The argument of the plaintiffs is the same as that which was pressed upon our attention a few years ago in Austin v. Tennessee, 179 U. S. 343, that the packages of ten cigarettes were each the original packages in which these cigarettes were imported from other States, and that under the decisions of this court in Brown v. Maryland, 12 Wheat. 419; Leisy v. Hardin, 135 U. S. 100, and Shollenberger v. Pennsylvania, 171 U. S. 1, they were entitled to the immunities attaching to original packages. We reviewed these and a large number of other cases in our opinion, and came to the conclusion that these boxes were in no just sense original packages within the spirit of the prior cases, and that their shipment in this form was not a bona fide transaction, but was merely a convenient subterfuge for evading the law forbidding the sale of cigarettes within the State. This case differs from that only in the fact that in the Austin case the packages were thrown loosely into baskets, which were shipped on board the train and carried to Austin's place of business. These baskets, it is argued, might have been considered as the original packages.

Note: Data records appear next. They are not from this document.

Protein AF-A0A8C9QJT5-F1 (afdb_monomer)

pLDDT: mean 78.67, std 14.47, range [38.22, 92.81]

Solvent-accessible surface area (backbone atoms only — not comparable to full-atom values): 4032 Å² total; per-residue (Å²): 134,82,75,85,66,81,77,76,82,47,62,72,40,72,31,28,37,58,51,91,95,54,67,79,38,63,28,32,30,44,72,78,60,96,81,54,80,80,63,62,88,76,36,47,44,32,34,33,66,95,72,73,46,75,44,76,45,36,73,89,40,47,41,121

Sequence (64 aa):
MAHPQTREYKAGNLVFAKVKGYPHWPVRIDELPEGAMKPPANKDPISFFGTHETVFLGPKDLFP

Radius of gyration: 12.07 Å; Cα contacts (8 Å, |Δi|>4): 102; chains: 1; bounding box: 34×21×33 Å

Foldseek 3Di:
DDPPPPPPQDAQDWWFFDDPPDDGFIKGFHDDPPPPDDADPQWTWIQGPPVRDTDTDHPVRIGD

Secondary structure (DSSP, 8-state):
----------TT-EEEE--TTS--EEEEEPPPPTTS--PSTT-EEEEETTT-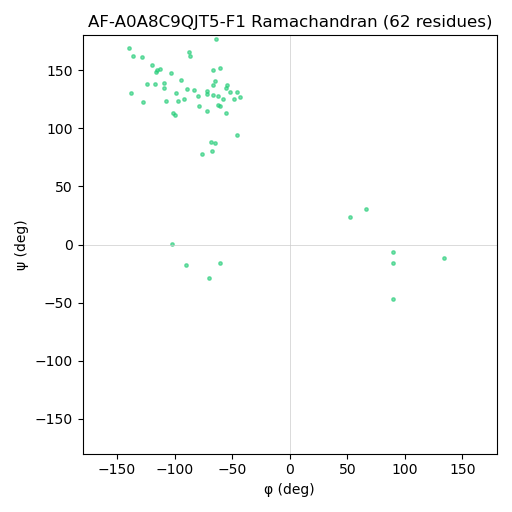-EEEE-TTSEE-

Organism: Spermophilus dauricus (NCBI:txid99837)

InterPro domains:
  IPR000313 PWWP domain [PF00855] (12-64)
  IPR000313 PWWP domain [PS50812] (11-64)
  IPR000313 PWWP domain [SM00293] (9-64)

Nearest PDB structures (foldseek):
  9grv-assembly3_C  TM=9.493E-01  e=1.916E-07  Homo sapiens
  6iip-assembly2_B  TM=9.206E-01  e=1.169E-07  Homo sapiens
  1n27-assembly1_A  TM=8.510E-01  e=8.582E-08  Mus musculus
  7hhi-assembly1_A  TM=8.695E-01  e=2.952E-07  Homo sapiens
  2m16-assembly1_A  TM=8.414E-01  e=5.147E-07  Homo sapiens

Structure (mmCIF, N/CA/C/O backbone):
data_AF-A0A8C9QJT5-F1
#
_entry.id   AF-A0A8C9QJT5-F1
#
loop_
_atom_site.group_PDB
_atom_site.id
_atom_site.type_symbol
_atom_site.label_atom_id
_atom_site.label_alt_id
_atom_site.label_comp_id
_atom_site.label_asym_id
_atom_site.label_entity_id
_atom_site.label_seq_id
_atom_site.pdbx_PDB_ins_code
_atom_site.Cartn_x
_atom_site.Cartn_y
_atom_site.Cartn_z
_atom_site.occupancy
_atom_site.B_iso_or_equiv
_atom_site.auth_seq_id
_atom_site.auth_comp_id
_atom_site.auth_asym_id
_atom_site.auth_atom_id
_atom_site.pdbx_PDB_model_num
ATOM 1 N N . MET A 1 1 ? -20.817 -14.142 -11.972 1.00 38.22 1 MET A N 1
ATOM 2 C CA . MET A 1 1 ? -21.343 -13.258 -10.910 1.00 38.22 1 MET A CA 1
ATOM 3 C C . MET A 1 1 ? -20.246 -13.094 -9.873 1.00 38.22 1 MET A C 1
ATOM 5 O O . MET A 1 1 ? -20.039 -13.984 -9.064 1.00 38.22 1 MET A O 1
ATOM 9 N N . ALA A 1 2 ? -19.435 -12.041 -10.014 1.00 39.38 2 ALA A N 1
ATOM 10 C CA . ALA A 1 2 ? -18.355 -11.756 -9.079 1.00 39.38 2 ALA A CA 1
ATOM 11 C C . ALA A 1 2 ? -18.991 -11.265 -7.779 1.00 39.38 2 ALA A C 1
ATOM 13 O O . ALA A 1 2 ? -19.668 -10.238 -7.776 1.00 39.38 2 ALA A O 1
ATOM 14 N N . HIS A 1 3 ? -18.829 -12.028 -6.702 1.00 42.00 3 HIS A N 1
ATOM 15 C CA . HIS A 1 3 ? -19.186 -11.549 -5.378 1.00 42.00 3 HIS A CA 1
ATOM 16 C C . HIS A 1 3 ? -18.373 -10.274 -5.124 1.00 42.00 3 HIS A C 1
ATOM 18 O O . HIS A 1 3 ? -17.144 -10.334 -5.242 1.00 42.00 3 HIS A O 1
ATOM 24 N N . PRO A 1 4 ? -18.994 -9.131 -4.785 1.00 45.84 4 PRO A N 1
ATOM 25 C CA . PRO A 1 4 ? -18.264 -8.047 -4.157 1.00 45.84 4 PRO A CA 1
ATOM 26 C C . PRO A 1 4 ? -17.873 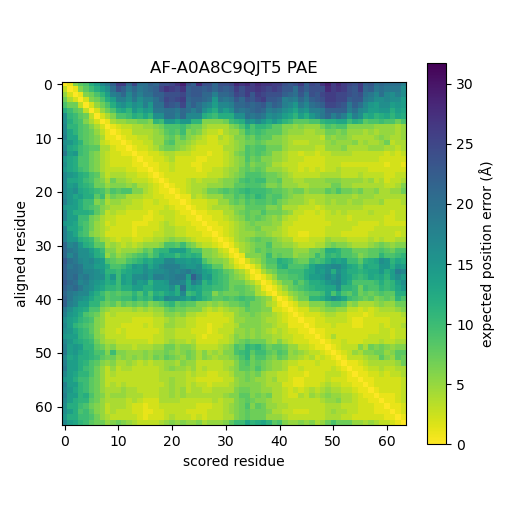-8.566 -2.773 1.00 45.84 4 PRO A C 1
ATOM 28 O O . PRO A 1 4 ? -18.587 -8.356 -1.798 1.00 45.84 4 PRO A O 1
ATOM 31 N N . GLN A 1 5 ? -16.797 -9.359 -2.707 1.00 52.34 5 GLN A N 1
ATOM 32 C CA . GLN A 1 5 ? -16.187 -9.739 -1.447 1.00 52.34 5 GLN A CA 1
ATOM 33 C C . GLN A 1 5 ? -15.873 -8.423 -0.758 1.00 52.34 5 GLN A C 1
ATOM 35 O O . GLN A 1 5 ? -15.068 -7.636 -1.259 1.00 52.34 5 GLN A O 1
ATOM 40 N N . THR A 1 6 ? -16.562 -8.171 0.346 1.00 49.00 6 THR A N 1
ATOM 41 C CA . THR A 1 6 ? -16.151 -7.253 1.395 1.00 49.00 6 THR A CA 1
ATOM 42 C C . THR A 1 6 ? -14.684 -7.580 1.659 1.00 49.00 6 THR A C 1
ATOM 44 O O . THR A 1 6 ? -14.369 -8.577 2.302 1.00 49.00 6 THR A O 1
ATOM 47 N N . ARG A 1 7 ? -13.778 -6.852 0.993 1.00 59.28 7 ARG A N 1
ATOM 48 C CA . ARG A 1 7 ? -12.338 -7.127 0.987 1.00 59.28 7 ARG A CA 1
ATOM 49 C C . ARG A 1 7 ? -11.810 -6.643 2.322 1.00 59.28 7 ARG A C 1
ATOM 51 O O . ARG A 1 7 ? -11.287 -5.543 2.448 1.00 59.28 7 ARG A O 1
ATOM 58 N N . GLU A 1 8 ? -12.051 -7.457 3.337 1.00 66.81 8 GLU A N 1
ATOM 59 C CA . GLU A 1 8 ? -11.414 -7.340 4.633 1.00 66.81 8 GLU A CA 1
ATOM 60 C C . GLU A 1 8 ? -9.947 -7.704 4.444 1.00 66.81 8 GLU A C 1
ATOM 62 O O . GLU A 1 8 ? -9.529 -8.858 4.533 1.00 66.81 8 GLU A O 1
ATOM 67 N N . TYR A 1 9 ? -9.169 -6.689 4.106 1.00 75.31 9 TYR A N 1
ATOM 68 C CA . TYR A 1 9 ? -7.730 -6.720 4.210 1.00 75.31 9 TYR A CA 1
ATOM 69 C C . TYR A 1 9 ? -7.362 -6.896 5.688 1.00 75.31 9 TYR A C 1
ATOM 71 O O . TYR A 1 9 ? -7.786 -6.113 6.534 1.00 75.31 9 TYR A O 1
ATOM 79 N N . LYS A 1 10 ? -6.646 -7.977 6.010 1.00 79.00 10 LYS A N 1
ATOM 80 C CA . LYS A 1 10 ? -6.187 -8.282 7.372 1.00 79.00 10 LYS A CA 1
ATOM 81 C C . LYS A 1 10 ? -4.669 -8.182 7.435 1.00 79.00 10 LYS A C 1
ATOM 83 O O . LYS A 1 10 ? -3.992 -8.431 6.434 1.00 79.00 10 LYS A O 1
ATOM 88 N N . ALA A 1 11 ? -4.146 -7.847 8.611 1.00 83.25 11 ALA A N 1
ATOM 89 C CA . ALA A 1 11 ? -2.713 -7.867 8.853 1.00 83.25 11 ALA A CA 1
ATOM 90 C C . ALA A 1 11 ? -2.129 -9.249 8.517 1.00 83.25 11 ALA A C 1
ATOM 92 O O . ALA A 1 11 ? -2.722 -10.291 8.795 1.00 83.25 11 ALA A O 1
ATOM 93 N N . GLY A 1 12 ? -0.975 -9.250 7.862 1.00 84.75 12 GLY A N 1
ATOM 94 C CA . GLY A 1 12 ? -0.321 -10.439 7.335 1.00 84.75 12 GLY A CA 1
ATOM 95 C C . GLY A 1 12 ? -0.710 -10.813 5.904 1.00 84.75 12 GLY A C 1
ATOM 96 O O . GLY A 1 12 ? 0.045 -11.569 5.291 1.00 84.75 12 GLY A O 1
ATOM 97 N N . ASN A 1 13 ? -1.798 -10.276 5.335 1.00 88.69 13 ASN A N 1
ATOM 98 C CA . ASN A 1 13 ? -2.161 -10.566 3.947 1.00 88.69 13 ASN A CA 1
ATOM 99 C C . ASN A 1 13 ? -1.115 -10.024 2.967 1.00 88.69 13 ASN A C 1
ATOM 101 O O . ASN A 1 13 ? -0.610 -8.908 3.109 1.00 88.69 13 ASN A O 1
ATOM 105 N N . LEU A 1 14 ? -0.846 -10.814 1.932 1.00 89.38 14 LEU A N 1
ATOM 106 C CA . LEU A 1 14 ? -0.07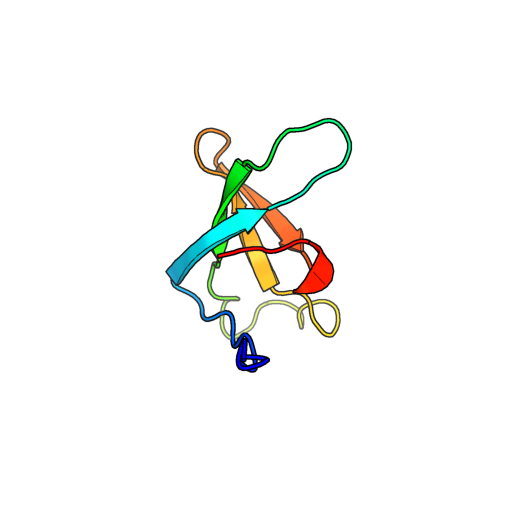8 -10.396 0.767 1.00 89.38 14 LEU A CA 1
ATOM 107 C C . LEU A 1 14 ? -1.052 -9.863 -0.277 1.00 89.38 14 LEU A C 1
ATOM 109 O O . LEU A 1 14 ? -2.005 -10.547 -0.641 1.00 89.38 14 LEU A O 1
ATOM 113 N N . VAL A 1 15 ? -0.823 -8.636 -0.723 1.00 90.38 15 VAL A N 1
ATOM 114 C CA . VAL A 1 15 ? -1.642 -7.950 -1.726 1.00 90.38 15 VAL A CA 1
ATOM 115 C C . VAL A 1 15 ? -0.723 -7.181 -2.670 1.00 90.38 15 VAL A C 1
ATOM 117 O O . VAL A 1 15 ? 0.468 -7.034 -2.428 1.00 90.38 15 VAL A O 1
ATOM 120 N N . PHE A 1 16 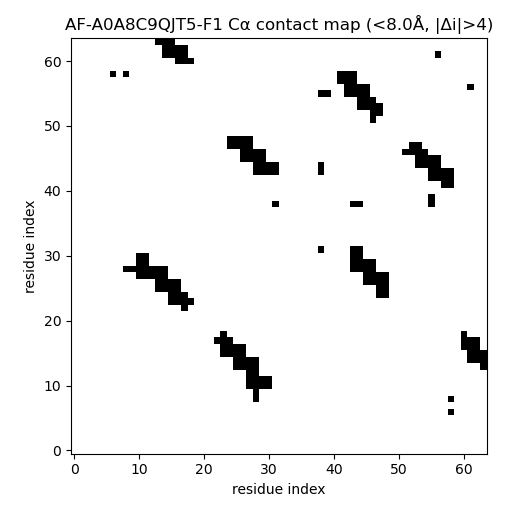? -1.255 -6.676 -3.765 1.00 90.81 16 PHE A N 1
ATOM 121 C CA . PHE A 1 16 ? -0.602 -5.740 -4.658 1.00 90.81 16 PHE A CA 1
ATOM 122 C C . PHE A 1 16 ? -1.065 -4.318 -4.358 1.00 90.81 16 PHE A C 1
ATOM 124 O O . PHE A 1 16 ? -2.263 -4.038 -4.309 1.00 90.81 16 PHE A O 1
ATOM 131 N N . ALA A 1 17 ? -0.115 -3.402 -4.209 1.00 91.19 17 ALA A N 1
ATOM 132 C CA . ALA A 1 17 ? -0.399 -1.978 -4.138 1.00 91.19 17 ALA A CA 1
ATOM 133 C C . ALA A 1 17 ? -0.269 -1.335 -5.519 1.00 91.19 17 ALA A C 1
ATOM 135 O O . ALA A 1 17 ? 0.655 -1.633 -6.287 1.00 91.19 17 ALA A O 1
ATOM 136 N N . LYS A 1 18 ? -1.159 -0.387 -5.809 1.00 89.31 18 LYS A N 1
ATOM 137 C CA . LYS A 1 18 ? -1.015 0.556 -6.913 1.00 89.31 18 LYS A CA 1
ATOM 138 C C . LYS A 1 18 ? -0.535 1.895 -6.374 1.00 89.31 18 LYS A C 1
ATOM 140 O O . LYS A 1 18 ? -1.278 2.613 -5.716 1.00 89.31 18 LYS A O 1
ATOM 145 N N . VAL A 1 19 ? 0.686 2.271 -6.739 1.00 86.19 19 VAL A N 1
ATOM 146 C CA . VAL A 1 19 ? 1.208 3.623 -6.507 1.00 86.19 19 VAL A CA 1
ATOM 147 C C . VAL A 1 19 ? 1.476 4.330 -7.830 1.00 86.19 19 VAL A C 1
ATOM 149 O O . VAL A 1 19 ? 1.727 3.708 -8.868 1.00 86.19 19 VAL A O 1
ATOM 152 N N . LYS A 1 20 ? 1.355 5.658 -7.823 1.00 84.88 20 LYS A N 1
ATOM 153 C CA . LYS A 1 20 ? 1.523 6.475 -9.027 1.00 84.88 20 LYS A CA 1
ATOM 154 C C . LYS A 1 20 ? 2.954 6.330 -9.553 1.00 84.88 20 LYS A C 1
ATOM 156 O O . LYS A 1 20 ? 3.903 6.549 -8.814 1.00 84.88 20 LYS A O 1
ATOM 161 N N . GLY A 1 21 ? 3.094 5.995 -10.834 1.00 88.62 21 GLY A N 1
ATOM 162 C CA . GLY A 1 21 ? 4.400 5.840 -11.487 1.00 88.62 21 GLY A CA 1
ATOM 163 C C . GLY A 1 21 ? 5.004 4.434 -11.422 1.00 88.62 21 GLY A C 1
ATOM 164 O O . GLY A 1 21 ? 5.982 4.193 -12.119 1.00 88.62 21 GLY A O 1
ATOM 165 N N . TYR A 1 22 ? 4.399 3.493 -10.685 1.00 85.62 22 TYR A N 1
ATOM 166 C CA . TYR A 1 22 ? 4.872 2.107 -10.601 1.00 85.62 22 TYR A CA 1
ATOM 167 C C . TYR A 1 22 ? 3.815 1.102 -11.100 1.00 85.62 22 TYR A C 1
ATOM 169 O O . TYR A 1 22 ? 2.601 1.385 -11.097 1.00 85.62 22 TYR A O 1
ATOM 177 N N . PRO A 1 23 ? 4.247 -0.084 -11.572 1.00 90.31 23 PRO A N 1
ATOM 178 C CA . PRO A 1 23 ? 3.344 -1.207 -11.806 1.00 90.31 23 PRO A CA 1
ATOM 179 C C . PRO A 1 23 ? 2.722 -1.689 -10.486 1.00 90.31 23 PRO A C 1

This difference, however, was not insisted upon as distinguishing the two cases in principle. Indeed it was admitted to be one not of "great magnitude or seeming legal significance.” The main argument of the plaintiffs was frankly addressed to a reconsideration of the principle involved in the Austin case, and a reinsistence upon the position there taken,
that the packages in which the cigarettes were actually shipped must govern, and that we cannot look to the motives which actuated such shipment, or to the fact that ordinary importations of cigarettes were made in boxes containing a large number of these so-called original packages. We have carefully reconsidered the principle of that case, and, without repeating the arguments then used in the opinions, we have seen no reason to reverse or change the views there expressed.
The term original package is not defined by any statute, and is simply a convenient form of expression adopted by Chief Justice Marshall in Brown v. Maryland, to indicate that a license tax could not be exacted of an importer of goods from a foreign country who disposes of such goods in the form in which they were imported. It is not denied that in the changed and changing conditions of commerce between the States, packages in which shipments may be made from one State to another may be smaller than those “bales, hogsheads, barrels or tierces,” to which the term was originally applied by Chief Justice Marshall, but whatever the form or size employed there must be a recognition of the fact that the transaction is a bona fide one, and that the usual methods of interstate shipment have not been departed from for the purpose of evading the police laws of the States.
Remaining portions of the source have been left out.